> **Your task**:
Retype, exactly as they appear below, the lines between the line holding "ATOM 199 N N" and the line holding "ATOM 226 C C", both ends included.

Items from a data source

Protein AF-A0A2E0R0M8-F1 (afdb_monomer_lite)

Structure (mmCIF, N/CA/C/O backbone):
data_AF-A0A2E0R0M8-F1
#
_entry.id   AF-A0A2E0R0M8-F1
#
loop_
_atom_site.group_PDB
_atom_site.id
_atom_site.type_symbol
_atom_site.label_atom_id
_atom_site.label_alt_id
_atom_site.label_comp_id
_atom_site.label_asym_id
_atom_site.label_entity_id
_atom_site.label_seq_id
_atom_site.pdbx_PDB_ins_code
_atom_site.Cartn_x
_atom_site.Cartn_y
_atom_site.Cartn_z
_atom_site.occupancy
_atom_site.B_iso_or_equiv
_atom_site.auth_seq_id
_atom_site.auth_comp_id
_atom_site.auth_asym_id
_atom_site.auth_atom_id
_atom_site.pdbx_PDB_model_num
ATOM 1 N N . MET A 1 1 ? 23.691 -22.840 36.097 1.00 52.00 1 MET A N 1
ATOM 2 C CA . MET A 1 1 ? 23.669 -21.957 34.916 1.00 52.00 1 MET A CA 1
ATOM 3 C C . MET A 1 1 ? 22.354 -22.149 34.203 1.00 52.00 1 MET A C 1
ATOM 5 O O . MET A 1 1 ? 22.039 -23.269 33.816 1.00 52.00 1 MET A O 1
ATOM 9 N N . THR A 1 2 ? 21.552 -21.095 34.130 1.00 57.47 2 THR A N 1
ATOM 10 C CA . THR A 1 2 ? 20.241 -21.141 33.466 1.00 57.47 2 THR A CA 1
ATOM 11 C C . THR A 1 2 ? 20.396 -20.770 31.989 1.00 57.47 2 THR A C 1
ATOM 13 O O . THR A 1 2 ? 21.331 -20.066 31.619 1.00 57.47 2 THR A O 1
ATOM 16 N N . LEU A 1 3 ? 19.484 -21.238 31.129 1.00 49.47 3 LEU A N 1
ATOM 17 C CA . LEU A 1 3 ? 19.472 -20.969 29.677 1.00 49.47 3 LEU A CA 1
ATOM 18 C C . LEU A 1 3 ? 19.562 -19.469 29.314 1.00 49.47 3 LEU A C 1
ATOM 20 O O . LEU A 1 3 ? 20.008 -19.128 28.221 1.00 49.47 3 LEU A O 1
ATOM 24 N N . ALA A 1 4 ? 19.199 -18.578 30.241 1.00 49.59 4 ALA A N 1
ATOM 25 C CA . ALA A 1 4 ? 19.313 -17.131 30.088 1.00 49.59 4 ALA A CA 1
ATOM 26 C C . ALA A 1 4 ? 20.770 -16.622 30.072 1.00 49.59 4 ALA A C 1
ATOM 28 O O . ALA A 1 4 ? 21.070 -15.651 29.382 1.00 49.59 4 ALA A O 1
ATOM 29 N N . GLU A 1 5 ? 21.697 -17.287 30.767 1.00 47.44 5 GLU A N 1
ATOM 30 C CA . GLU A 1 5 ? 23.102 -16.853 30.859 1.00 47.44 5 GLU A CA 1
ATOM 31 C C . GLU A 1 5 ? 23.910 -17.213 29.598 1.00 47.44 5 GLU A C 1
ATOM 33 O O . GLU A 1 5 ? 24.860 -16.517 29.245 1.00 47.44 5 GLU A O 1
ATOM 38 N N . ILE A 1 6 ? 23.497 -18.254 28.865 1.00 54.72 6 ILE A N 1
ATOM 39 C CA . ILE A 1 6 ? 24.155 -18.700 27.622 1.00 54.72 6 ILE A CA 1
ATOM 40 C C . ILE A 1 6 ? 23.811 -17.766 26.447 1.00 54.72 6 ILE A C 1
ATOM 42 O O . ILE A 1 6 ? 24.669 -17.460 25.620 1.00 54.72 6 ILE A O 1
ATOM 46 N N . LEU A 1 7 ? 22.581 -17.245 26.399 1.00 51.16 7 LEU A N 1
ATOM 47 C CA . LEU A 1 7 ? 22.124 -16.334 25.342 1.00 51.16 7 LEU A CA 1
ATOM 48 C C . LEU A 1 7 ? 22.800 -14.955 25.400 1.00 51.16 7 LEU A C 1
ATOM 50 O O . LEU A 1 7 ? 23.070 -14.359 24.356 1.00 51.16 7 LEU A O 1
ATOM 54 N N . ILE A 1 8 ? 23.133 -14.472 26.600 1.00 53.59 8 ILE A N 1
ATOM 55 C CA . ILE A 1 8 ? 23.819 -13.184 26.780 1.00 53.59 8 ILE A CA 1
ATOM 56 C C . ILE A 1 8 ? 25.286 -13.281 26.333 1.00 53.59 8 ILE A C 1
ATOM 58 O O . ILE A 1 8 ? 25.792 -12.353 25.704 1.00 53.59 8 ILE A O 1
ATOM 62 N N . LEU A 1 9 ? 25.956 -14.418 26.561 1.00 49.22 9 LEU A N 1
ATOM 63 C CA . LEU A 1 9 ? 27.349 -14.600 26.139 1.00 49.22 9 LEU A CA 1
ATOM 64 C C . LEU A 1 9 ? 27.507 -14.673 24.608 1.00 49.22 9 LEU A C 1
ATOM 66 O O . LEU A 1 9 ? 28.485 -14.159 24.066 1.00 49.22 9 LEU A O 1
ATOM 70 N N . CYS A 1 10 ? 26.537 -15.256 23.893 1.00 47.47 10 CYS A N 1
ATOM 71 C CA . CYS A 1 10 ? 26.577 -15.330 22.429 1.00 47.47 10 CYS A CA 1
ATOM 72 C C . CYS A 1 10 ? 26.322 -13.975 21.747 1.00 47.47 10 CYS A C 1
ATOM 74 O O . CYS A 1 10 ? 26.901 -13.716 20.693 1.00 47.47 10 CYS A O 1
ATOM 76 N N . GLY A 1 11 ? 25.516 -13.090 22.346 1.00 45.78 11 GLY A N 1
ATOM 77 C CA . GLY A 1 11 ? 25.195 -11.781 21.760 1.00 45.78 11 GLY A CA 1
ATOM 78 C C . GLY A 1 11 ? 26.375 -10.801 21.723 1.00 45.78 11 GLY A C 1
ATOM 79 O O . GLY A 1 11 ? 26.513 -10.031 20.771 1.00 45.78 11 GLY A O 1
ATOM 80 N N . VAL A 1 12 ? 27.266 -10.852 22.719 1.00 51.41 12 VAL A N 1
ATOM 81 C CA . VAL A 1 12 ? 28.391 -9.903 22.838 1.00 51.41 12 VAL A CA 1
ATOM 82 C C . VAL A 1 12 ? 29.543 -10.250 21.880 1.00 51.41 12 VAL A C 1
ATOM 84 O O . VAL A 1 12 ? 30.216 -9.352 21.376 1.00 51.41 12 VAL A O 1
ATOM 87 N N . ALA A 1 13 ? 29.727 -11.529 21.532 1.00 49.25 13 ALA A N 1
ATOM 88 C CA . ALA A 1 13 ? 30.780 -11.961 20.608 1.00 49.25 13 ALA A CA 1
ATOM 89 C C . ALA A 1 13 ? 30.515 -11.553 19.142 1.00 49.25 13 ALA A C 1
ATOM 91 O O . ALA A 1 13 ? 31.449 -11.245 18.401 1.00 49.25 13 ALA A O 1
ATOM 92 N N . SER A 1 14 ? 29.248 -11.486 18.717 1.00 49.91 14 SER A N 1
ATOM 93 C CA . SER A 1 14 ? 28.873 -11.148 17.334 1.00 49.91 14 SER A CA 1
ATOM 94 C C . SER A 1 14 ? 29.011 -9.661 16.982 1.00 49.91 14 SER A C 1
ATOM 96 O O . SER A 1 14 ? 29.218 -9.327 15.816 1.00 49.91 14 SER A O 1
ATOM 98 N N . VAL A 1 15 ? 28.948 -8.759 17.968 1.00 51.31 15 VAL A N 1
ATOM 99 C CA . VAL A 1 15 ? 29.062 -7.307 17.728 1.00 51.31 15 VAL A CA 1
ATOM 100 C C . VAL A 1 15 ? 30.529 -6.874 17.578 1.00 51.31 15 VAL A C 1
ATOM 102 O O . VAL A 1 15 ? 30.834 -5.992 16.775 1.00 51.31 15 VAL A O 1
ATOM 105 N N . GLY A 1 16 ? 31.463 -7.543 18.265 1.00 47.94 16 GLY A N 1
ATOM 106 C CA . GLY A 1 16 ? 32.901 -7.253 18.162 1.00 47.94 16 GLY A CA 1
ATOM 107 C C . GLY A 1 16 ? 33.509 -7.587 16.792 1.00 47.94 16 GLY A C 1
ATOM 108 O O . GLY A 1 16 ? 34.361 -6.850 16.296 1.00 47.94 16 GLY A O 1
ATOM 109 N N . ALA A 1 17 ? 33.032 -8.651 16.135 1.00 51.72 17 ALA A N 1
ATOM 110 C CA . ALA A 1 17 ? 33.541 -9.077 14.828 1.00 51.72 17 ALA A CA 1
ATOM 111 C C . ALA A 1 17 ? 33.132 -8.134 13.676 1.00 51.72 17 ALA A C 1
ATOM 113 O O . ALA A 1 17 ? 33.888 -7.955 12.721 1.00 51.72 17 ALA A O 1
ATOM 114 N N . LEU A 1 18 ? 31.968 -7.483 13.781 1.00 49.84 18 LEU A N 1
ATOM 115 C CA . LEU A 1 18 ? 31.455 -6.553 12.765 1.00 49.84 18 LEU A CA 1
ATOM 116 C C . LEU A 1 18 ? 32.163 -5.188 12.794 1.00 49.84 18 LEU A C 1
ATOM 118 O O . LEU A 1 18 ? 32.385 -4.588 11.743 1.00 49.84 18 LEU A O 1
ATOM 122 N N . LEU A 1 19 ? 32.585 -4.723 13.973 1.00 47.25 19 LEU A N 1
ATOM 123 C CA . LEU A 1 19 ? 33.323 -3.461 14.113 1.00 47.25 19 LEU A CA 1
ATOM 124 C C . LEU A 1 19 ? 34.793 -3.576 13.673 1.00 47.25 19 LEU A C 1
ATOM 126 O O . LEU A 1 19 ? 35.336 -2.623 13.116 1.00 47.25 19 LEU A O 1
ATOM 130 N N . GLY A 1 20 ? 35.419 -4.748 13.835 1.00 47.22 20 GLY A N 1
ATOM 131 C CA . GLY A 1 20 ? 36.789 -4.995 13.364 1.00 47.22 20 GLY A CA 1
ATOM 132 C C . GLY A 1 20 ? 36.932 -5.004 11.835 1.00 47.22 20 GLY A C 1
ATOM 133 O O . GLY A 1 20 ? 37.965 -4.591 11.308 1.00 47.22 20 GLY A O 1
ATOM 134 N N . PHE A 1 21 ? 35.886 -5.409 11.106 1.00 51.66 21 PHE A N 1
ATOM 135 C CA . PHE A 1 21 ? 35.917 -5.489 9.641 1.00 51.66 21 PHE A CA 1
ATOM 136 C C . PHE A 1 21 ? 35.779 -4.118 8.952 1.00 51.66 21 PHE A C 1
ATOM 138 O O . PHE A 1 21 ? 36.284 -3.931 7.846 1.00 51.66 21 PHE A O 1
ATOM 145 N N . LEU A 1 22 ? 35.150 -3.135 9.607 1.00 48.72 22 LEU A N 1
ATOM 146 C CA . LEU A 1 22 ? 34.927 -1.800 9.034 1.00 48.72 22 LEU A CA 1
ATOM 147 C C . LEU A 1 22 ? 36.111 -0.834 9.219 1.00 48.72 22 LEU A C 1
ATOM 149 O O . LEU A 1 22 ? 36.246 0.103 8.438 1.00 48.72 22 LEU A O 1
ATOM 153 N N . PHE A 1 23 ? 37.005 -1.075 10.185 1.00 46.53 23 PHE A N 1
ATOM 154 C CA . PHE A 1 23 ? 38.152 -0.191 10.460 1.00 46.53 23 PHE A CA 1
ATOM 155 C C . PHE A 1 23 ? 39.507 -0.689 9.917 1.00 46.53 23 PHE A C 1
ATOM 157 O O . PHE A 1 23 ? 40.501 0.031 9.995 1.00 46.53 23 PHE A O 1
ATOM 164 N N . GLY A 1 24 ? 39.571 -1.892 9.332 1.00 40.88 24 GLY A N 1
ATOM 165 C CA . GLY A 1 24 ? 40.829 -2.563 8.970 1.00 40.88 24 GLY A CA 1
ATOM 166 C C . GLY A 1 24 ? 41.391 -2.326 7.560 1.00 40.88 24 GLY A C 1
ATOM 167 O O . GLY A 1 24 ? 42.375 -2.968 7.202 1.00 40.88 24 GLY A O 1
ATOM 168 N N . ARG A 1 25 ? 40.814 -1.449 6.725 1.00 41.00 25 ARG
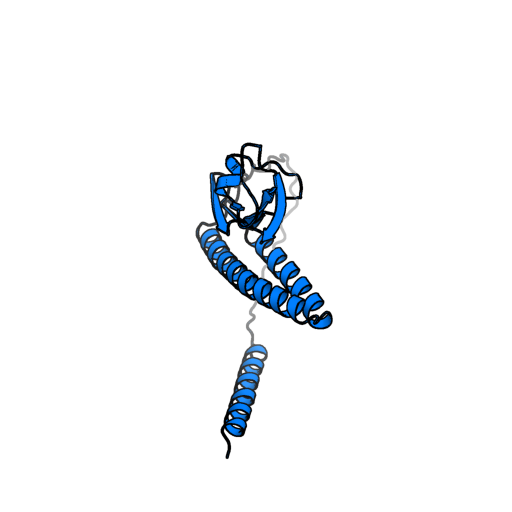 A N 1
ATOM 169 C CA . ARG A 1 25 ? 41.325 -1.203 5.360 1.00 41.00 25 ARG A CA 1
ATOM 170 C C . ARG A 1 25 ? 42.069 0.127 5.249 1.00 41.00 25 ARG A C 1
ATOM 172 O O . ARG A 1 25 ? 41.495 1.159 4.918 1.00 41.00 25 ARG A O 1
ATOM 179 N N . LYS A 1 26 ? 43.384 0.073 5.462 1.00 44.47 26 LYS A N 1
ATOM 180 C CA . LYS A 1 26 ? 44.345 1.072 4.973 1.00 44.47 26 LYS A CA 1
ATOM 181 C C . LYS A 1 26 ? 45.517 0.357 4.294 1.00 44.47 26 LYS A C 1
ATOM 183 O O . LYS A 1 26 ? 45.756 -0.808 4.584 1.00 44.47 26 LYS A O 1
ATOM 188 N N . VAL A 1 27 ? 46.255 1.119 3.478 1.00 37.66 27 VAL A N 1
ATOM 189 C CA . VAL 
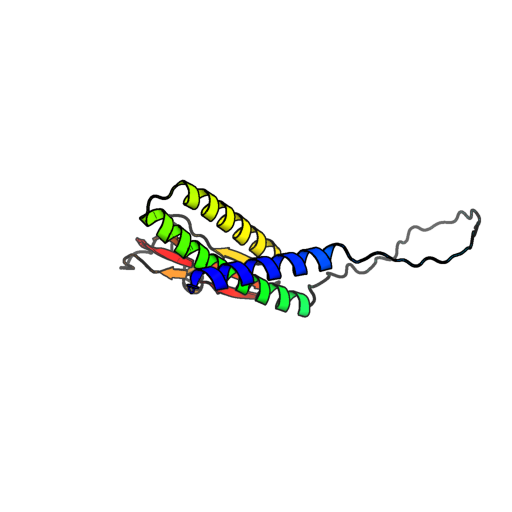A 1 27 ? 47.378 0.755 2.579 1.00 37.66 27 VAL A CA 1
ATOM 190 C C . VAL A 1 27 ? 46.864 0.376 1.180 1.00 37.66 27 VAL A C 1
ATOM 192 O O . VAL A 1 27 ? 46.111 -0.572 1.041 1.00 37.66 27 VAL A O 1
ATOM 195 N N . GLY A 1 28 ? 47.146 1.076 0.081 1.00 38.75 28 GLY A N 1
ATOM 196 C CA . GLY A 1 28 ? 48.153 2.090 -0.223 1.00 38.75 28 GLY A CA 1
ATOM 197 C C . GLY A 1 28 ? 48.883 1.662 -1.497 1.00 38.75 28 GLY A C 1
ATOM 198 O O . GLY A 1 28 ? 49.576 0.656 -1.456 1.00 38.75 28 GLY A O 1
ATOM 199 N N . GLN A 1 29 ? 48.752 2.403 -2.605 1.00 33.62 29 GLN A N 1
ATOM 200 C CA . GLN A 1 29 ? 49.749 2.382 -3.683 1.00 33.62 29 GLN A CA 1
ATOM 201 C C . GLN A 1 29 ? 49.598 3.583 -4.632 1.00 33.62 29 GLN A C 1
ATOM 203 O O . GLN A 1 29 ? 48.580 3.759 -5.293 1.00 33.62 29 GLN A O 1
ATOM 208 N N . LYS A 1 30 ? 50.653 4.400 -4.666 1.00 40.47 30 LYS A N 1
ATOM 209 C CA . LYS A 1 30 ? 51.057 5.318 -5.743 1.00 40.47 30 LYS A CA 1
ATOM 210 C C . LYS A 1 30 ? 52.204 4.609 -6.495 1.00 40.47 30 LYS A C 1
ATOM 212 O O . LYS A 1 30 ? 52.931 3.867 -5.828 1.00 40.47 30 LYS A O 1
ATOM 217 N N . PRO A 1 31 ? 52.360 4.762 -7.823 1.00 45.19 31 PRO A N 1
ATOM 218 C CA . PRO A 1 31 ? 53.401 5.654 -8.395 1.00 45.19 31 PRO A CA 1
ATOM 219 C C . PRO A 1 31 ? 52.866 6.477 -9.604 1.00 45.19 31 PRO A C 1
ATOM 221 O O . PRO A 1 31 ? 51.890 6.075 -10.220 1.00 45.19 31 PRO A O 1
ATOM 224 N N . GLU A 1 32 ? 53.236 7.757 -9.796 1.00 38.81 32 GLU A N 1
ATOM 225 C CA . GLU A 1 32 ? 54.298 8.286 -10.712 1.00 38.81 32 GLU A CA 1
ATOM 226 C C . GLU A 1 32 ? 54.102 7.911 -12.205 1.00 38.81 32 GLU A C 1
ATOM 228 O O . GLU A 1 32 ? 53.839 6.758 -12.494 1.00 38.81 32 GLU A O 1
ATOM 233 N N . ALA A 1 33 ? 54.250 8.754 -13.241 1.00 39.75 33 ALA A N 1
ATOM 234 C CA . ALA A 1 33 ? 54.707 10.137 -13.417 1.00 39.75 33 ALA A CA 1
ATOM 235 C C . ALA A 1 33 ? 54.503 10.593 -14.897 1.00 39.75 33 ALA A C 1
ATOM 237 O O . ALA A 1 33 ? 54.560 9.750 -15.784 1.00 39.75 33 ALA A O 1
ATOM 238 N N . ARG A 1 34 ? 54.430 11.928 -15.117 1.00 41.59 34 ARG A N 1
ATOM 239 C CA . ARG A 1 34 ? 54.736 12.736 -16.343 1.00 41.59 34 ARG A CA 1
ATOM 240 C C . ARG A 1 34 ? 53.829 12.498 -17.574 1.00 41.59 34 ARG A C 1
ATOM 242 O O . ARG A 1 34 ? 53.439 11.385 -17.859 1.00 41.59 34 ARG A O 1
ATOM 249 N N . VAL A 1 35 ? 53.397 13.515 -18.324 1.00 39.38 35 VAL A N 1
ATOM 250 C CA . VAL A 1 35 ? 54.201 14.402 -19.186 1.00 39.38 35 VAL A CA 1
ATOM 251 C C . VAL A 1 35 ? 53.446 15.722 -19.415 1.00 39.38 35 VAL A C 1
ATOM 253 O O . VAL A 1 35 ? 52.239 15.719 -19.639 1.00 39.38 35 VAL A O 1
ATOM 256 N N . ALA A 1 36 ? 54.173 16.840 -19.361 1.00 44.75 36 ALA A N 1
ATOM 257 C CA . ALA A 1 36 ? 53.716 18.136 -19.847 1.00 44.75 36 ALA A CA 1
ATOM 258 C C . ALA A 1 36 ? 53.737 18.140 -21.382 1.00 44.75 36 ALA A C 1
ATOM 260 O O . ALA A 1 36 ? 54.758 17.796 -21.974 1.00 44.75 36 ALA A O 1
ATOM 261 N N . VAL A 1 37 ? 52.633 18.540 -22.007 1.00 45.94 37 VAL A N 1
ATOM 262 C CA . VAL A 1 37 ? 52.588 18.864 -23.435 1.00 45.94 37 VAL A CA 1
ATOM 263 C C . VAL A 1 37 ? 51.951 20.242 -23.550 1.00 45.94 37 VAL A C 1
ATOM 265 O O . VAL A 1 37 ? 50.739 20.385 -23.424 1.00 45.94 37 VAL A O 1
ATOM 268 N N . GLU A 1 38 ? 52.790 21.260 -23.730 1.00 48.19 38 GLU A N 1
ATOM 269 C CA . GLU A 1 38 ? 52.376 22.472 -24.434 1.00 48.19 38 GLU A CA 1
ATOM 270 C C . GLU A 1 38 ? 52.083 22.084 -25.884 1.00 48.19 38 GLU A C 1
ATOM 272 O O . GLU A 1 38 ? 52.871 21.374 -26.514 1.00 48.19 38 GLU A O 1
ATOM 277 N N . ALA A 1 39 ? 50.959 22.551 -26.414 1.00 48.28 39 ALA A N 1
ATOM 278 C CA . ALA A 1 39 ? 50.694 22.541 -27.842 1.00 48.28 39 ALA A CA 1
ATOM 279 C C . ALA A 1 39 ? 50.030 23.871 -28.239 1.00 48.28 39 ALA A C 1
ATOM 281 O O . ALA A 1 39 ? 49.354 24.479 -27.406 1.00 48.28 39 ALA A O 1
ATOM 282 N N . PRO A 1 40 ? 50.292 24.347 -29.466 1.00 46.38 40 PRO A N 1
ATOM 283 C CA . PRO A 1 40 ? 50.276 25.759 -29.823 1.00 46.38 40 PRO A CA 1
ATOM 284 C C . PRO A 1 40 ? 48.897 26.261 -30.259 1.00 46.38 40 PRO A C 1
ATOM 286 O O . PRO A 1 40 ? 48.059 25.494 -30.737 1.00 46.38 40 PRO A O 1
ATOM 289 N N . ASP A 1 41 ? 48.723 27.579 -30.171 1.00 45.38 41 ASP A N 1
ATOM 290 C CA . ASP A 1 41 ? 47.641 28.321 -30.809 1.00 45.38 41 ASP A CA 1
ATOM 291 C C . ASP A 1 41 ? 47.605 28.034 -32.317 1.00 45.38 41 ASP A C 1
ATOM 293 O O . ASP A 1 41 ? 48.566 28.304 -33.040 1.00 45.38 41 ASP A O 1
ATOM 297 N N . THR A 1 42 ? 46.474 27.518 -32.799 1.00 42.75 42 THR A N 1
ATOM 298 C CA . THR A 1 42 ? 46.081 27.622 -34.208 1.00 42.75 42 THR A CA 1
ATOM 299 C C . THR A 1 42 ? 44.585 27.916 -34.284 1.00 42.75 42 THR A C 1
ATOM 301 O O . THR A 1 42 ? 43.740 27.085 -33.962 1.00 42.75 42 THR A O 1
ATOM 304 N N . GLU A 1 43 ? 44.277 29.149 -34.680 1.00 52.09 43 GLU A N 1
ATOM 305 C CA . GLU A 1 43 ? 42.984 29.562 -35.221 1.00 52.09 43 GLU A CA 1
ATOM 306 C C . GLU A 1 43 ? 42.702 28.778 -36.515 1.00 52.09 43 GLU A C 1
ATOM 308 O O . GLU A 1 43 ? 43.547 28.780 -37.408 1.00 52.09 43 GLU A O 1
ATOM 313 N N . SER A 1 44 ? 41.531 28.138 -36.637 1.00 45.44 44 SER A N 1
ATOM 314 C CA . SER A 1 44 ? 40.773 28.033 -37.901 1.00 45.44 44 SER A CA 1
ATOM 315 C C . SER A 1 44 ? 39.434 27.300 -37.706 1.00 45.44 44 SER A C 1
ATOM 317 O O . SER A 1 44 ? 39.398 26.162 -37.248 1.00 45.44 44 SER A O 1
ATOM 319 N N . ASP A 1 45 ? 38.367 27.992 -38.106 1.00 53.16 45 ASP A N 1
ATOM 320 C CA . ASP A 1 45 ? 36.980 27.613 -38.431 1.00 53.16 45 ASP A CA 1
ATOM 321 C C . ASP A 1 45 ? 36.546 26.128 -38.479 1.00 53.16 45 ASP A C 1
ATOM 323 O O . ASP A 1 45 ? 37.004 25.365 -39.324 1.00 53.16 45 ASP A O 1
ATOM 327 N N . GLU A 1 46 ? 35.561 25.785 -37.627 1.00 51.22 46 GLU A N 1
ATOM 328 C CA . GLU A 1 46 ? 34.219 25.215 -37.937 1.00 51.22 46 GLU A CA 1
ATOM 329 C C . GLU A 1 46 ? 33.645 24.501 -36.686 1.00 51.22 46 GLU A C 1
ATOM 331 O O . GLU A 1 46 ? 34.145 23.440 -36.304 1.00 51.22 46 GLU A O 1
ATOM 336 N N . PRO A 1 47 ? 32.569 24.983 -36.021 1.00 51.97 47 PRO A N 1
ATOM 337 C CA . PRO A 1 47 ? 31.967 24.241 -34.920 1.00 51.97 47 PRO A CA 1
ATOM 338 C C . PRO A 1 47 ? 30.940 23.242 -35.466 1.00 51.97 47 PRO A C 1
ATOM 340 O O . PRO A 1 47 ? 29.742 23.377 -35.226 1.00 51.97 47 PRO A O 1
ATOM 343 N N . THR A 1 48 ? 31.388 22.210 -36.180 1.00 61.44 48 THR A N 1
ATOM 344 C CA . THR A 1 48 ? 30.535 21.036 -36.413 1.00 61.44 48 THR A CA 1
ATOM 345 C C . THR A 1 48 ? 30.848 20.018 -35.329 1.00 61.44 48 THR A C 1
ATOM 347 O O . THR A 1 48 ? 31.627 19.087 -35.525 1.00 61.44 48 THR A O 1
ATOM 350 N N . ALA A 1 49 ? 30.280 20.227 -34.138 1.00 64.56 49 ALA A N 1
ATOM 351 C CA . ALA A 1 49 ? 30.308 19.203 -33.103 1.00 64.56 49 ALA A CA 1
ATOM 352 C C . ALA A 1 49 ? 29.737 17.904 -33.703 1.00 64.56 49 ALA A C 1
ATOM 354 O O . ALA A 1 49 ? 28.643 17.945 -34.278 1.00 64.56 49 ALA A O 1
ATOM 355 N N . PRO A 1 50 ? 30.431 16.755 -33.606 1.00 59.22 50 PRO A N 1
ATOM 356 C CA . PRO A 1 50 ? 29.817 15.493 -33.974 1.00 59.22 50 PRO A CA 1
ATOM 357 C C . PRO A 1 50 ? 28.587 15.323 -33.083 1.00 59.22 50 PRO A C 1
ATOM 359 O O . PRO A 1 50 ? 28.699 15.348 -31.856 1.00 59.22 50 PRO A O 1
ATOM 362 N N . ILE A 1 51 ? 27.406 15.201 -33.695 1.00 60.44 51 ILE A N 1
ATOM 363 C CA . ILE A 1 51 ? 26.182 14.822 -32.991 1.00 60.44 51 ILE A CA 1
ATOM 364 C C . ILE A 1 51 ? 26.461 13.426 -32.441 1.00 60.44 51 ILE A C 1
ATOM 366 O O . ILE A 1 51 ? 26.353 12.431 -33.159 1.00 60.44 51 ILE A O 1
ATOM 370 N N . ALA A 1 52 ? 26.904 13.352 -31.185 1.00 59.25 52 ALA A N 1
ATOM 371 C CA . ALA A 1 52 ? 26.939 12.096 -30.469 1.00 59.25 52 ALA A CA 1
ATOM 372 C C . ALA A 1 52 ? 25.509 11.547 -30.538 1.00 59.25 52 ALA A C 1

> **Result of this task**:
ATOM 199 N N . GLN A 1 29 ? 48.752 2.403 -2.605 1.00 33.62 29 GLN A N 1
ATOM 200 C CA . GLN A 1 29 ? 49.749 2.382 -3.683 1.00 33.62 29 GLN A CA 1
ATOM 201 C C . GLN A 1 29 ? 49.598 3.583 -4.632 1.00 33.62 29 GLN A C 1
ATOM 203 O O . GLN A 1 29 ? 48.580 3.759 -5.293 1.00 33.62 29 GLN A O 1
ATOM 208 N N . LYS A 1 30 ? 50.653 4.400 -4.666 1.00 40.47 30 LYS A N 1
ATOM 209 C CA . LYS A 1 30 ? 51.057 5.318 -5.743 1.00 40.47 30 LYS A CA 1
ATOM 210 C C . LYS A 1 30 ? 52.204 4.609 -6.495 1.00 40.47 30 LYS A C 1
ATOM 212 O O . LYS A 1 30 ? 52.931 3.867 -5.828 1.00 40.47 30 LYS A O 1
ATOM 217 N N . PRO A 1 31 ? 52.360 4.762 -7.823 1.00 45.19 31 PRO A N 1
ATOM 218 C CA . PRO A 1 31 ? 53.401 5.654 -8.395 1.00 45.19 31 PRO A CA 1
ATOM 219 C C . PRO A 1 31 ? 52.866 6.477 -9.604 1.00 45.19 31 PRO A C 1
ATOM 221 O O . PRO A 1 31 ? 51.890 6.075 -10.220 1.00 45.19 31 PRO A O 1
ATOM 224 N N . GLU A 1 32 ? 53.236 7.757 -9.796 1.00 38.81 32 GLU A N 1
ATOM 225 C CA . GLU A 1 32 ? 54.298 8.286 -10.712 1.00 38.81 32 GLU A CA 1
ATOM 226 C C . GLU A 1 32 ? 54.102 7.911 -12.205 1.00 38.81 32 GLU A C 1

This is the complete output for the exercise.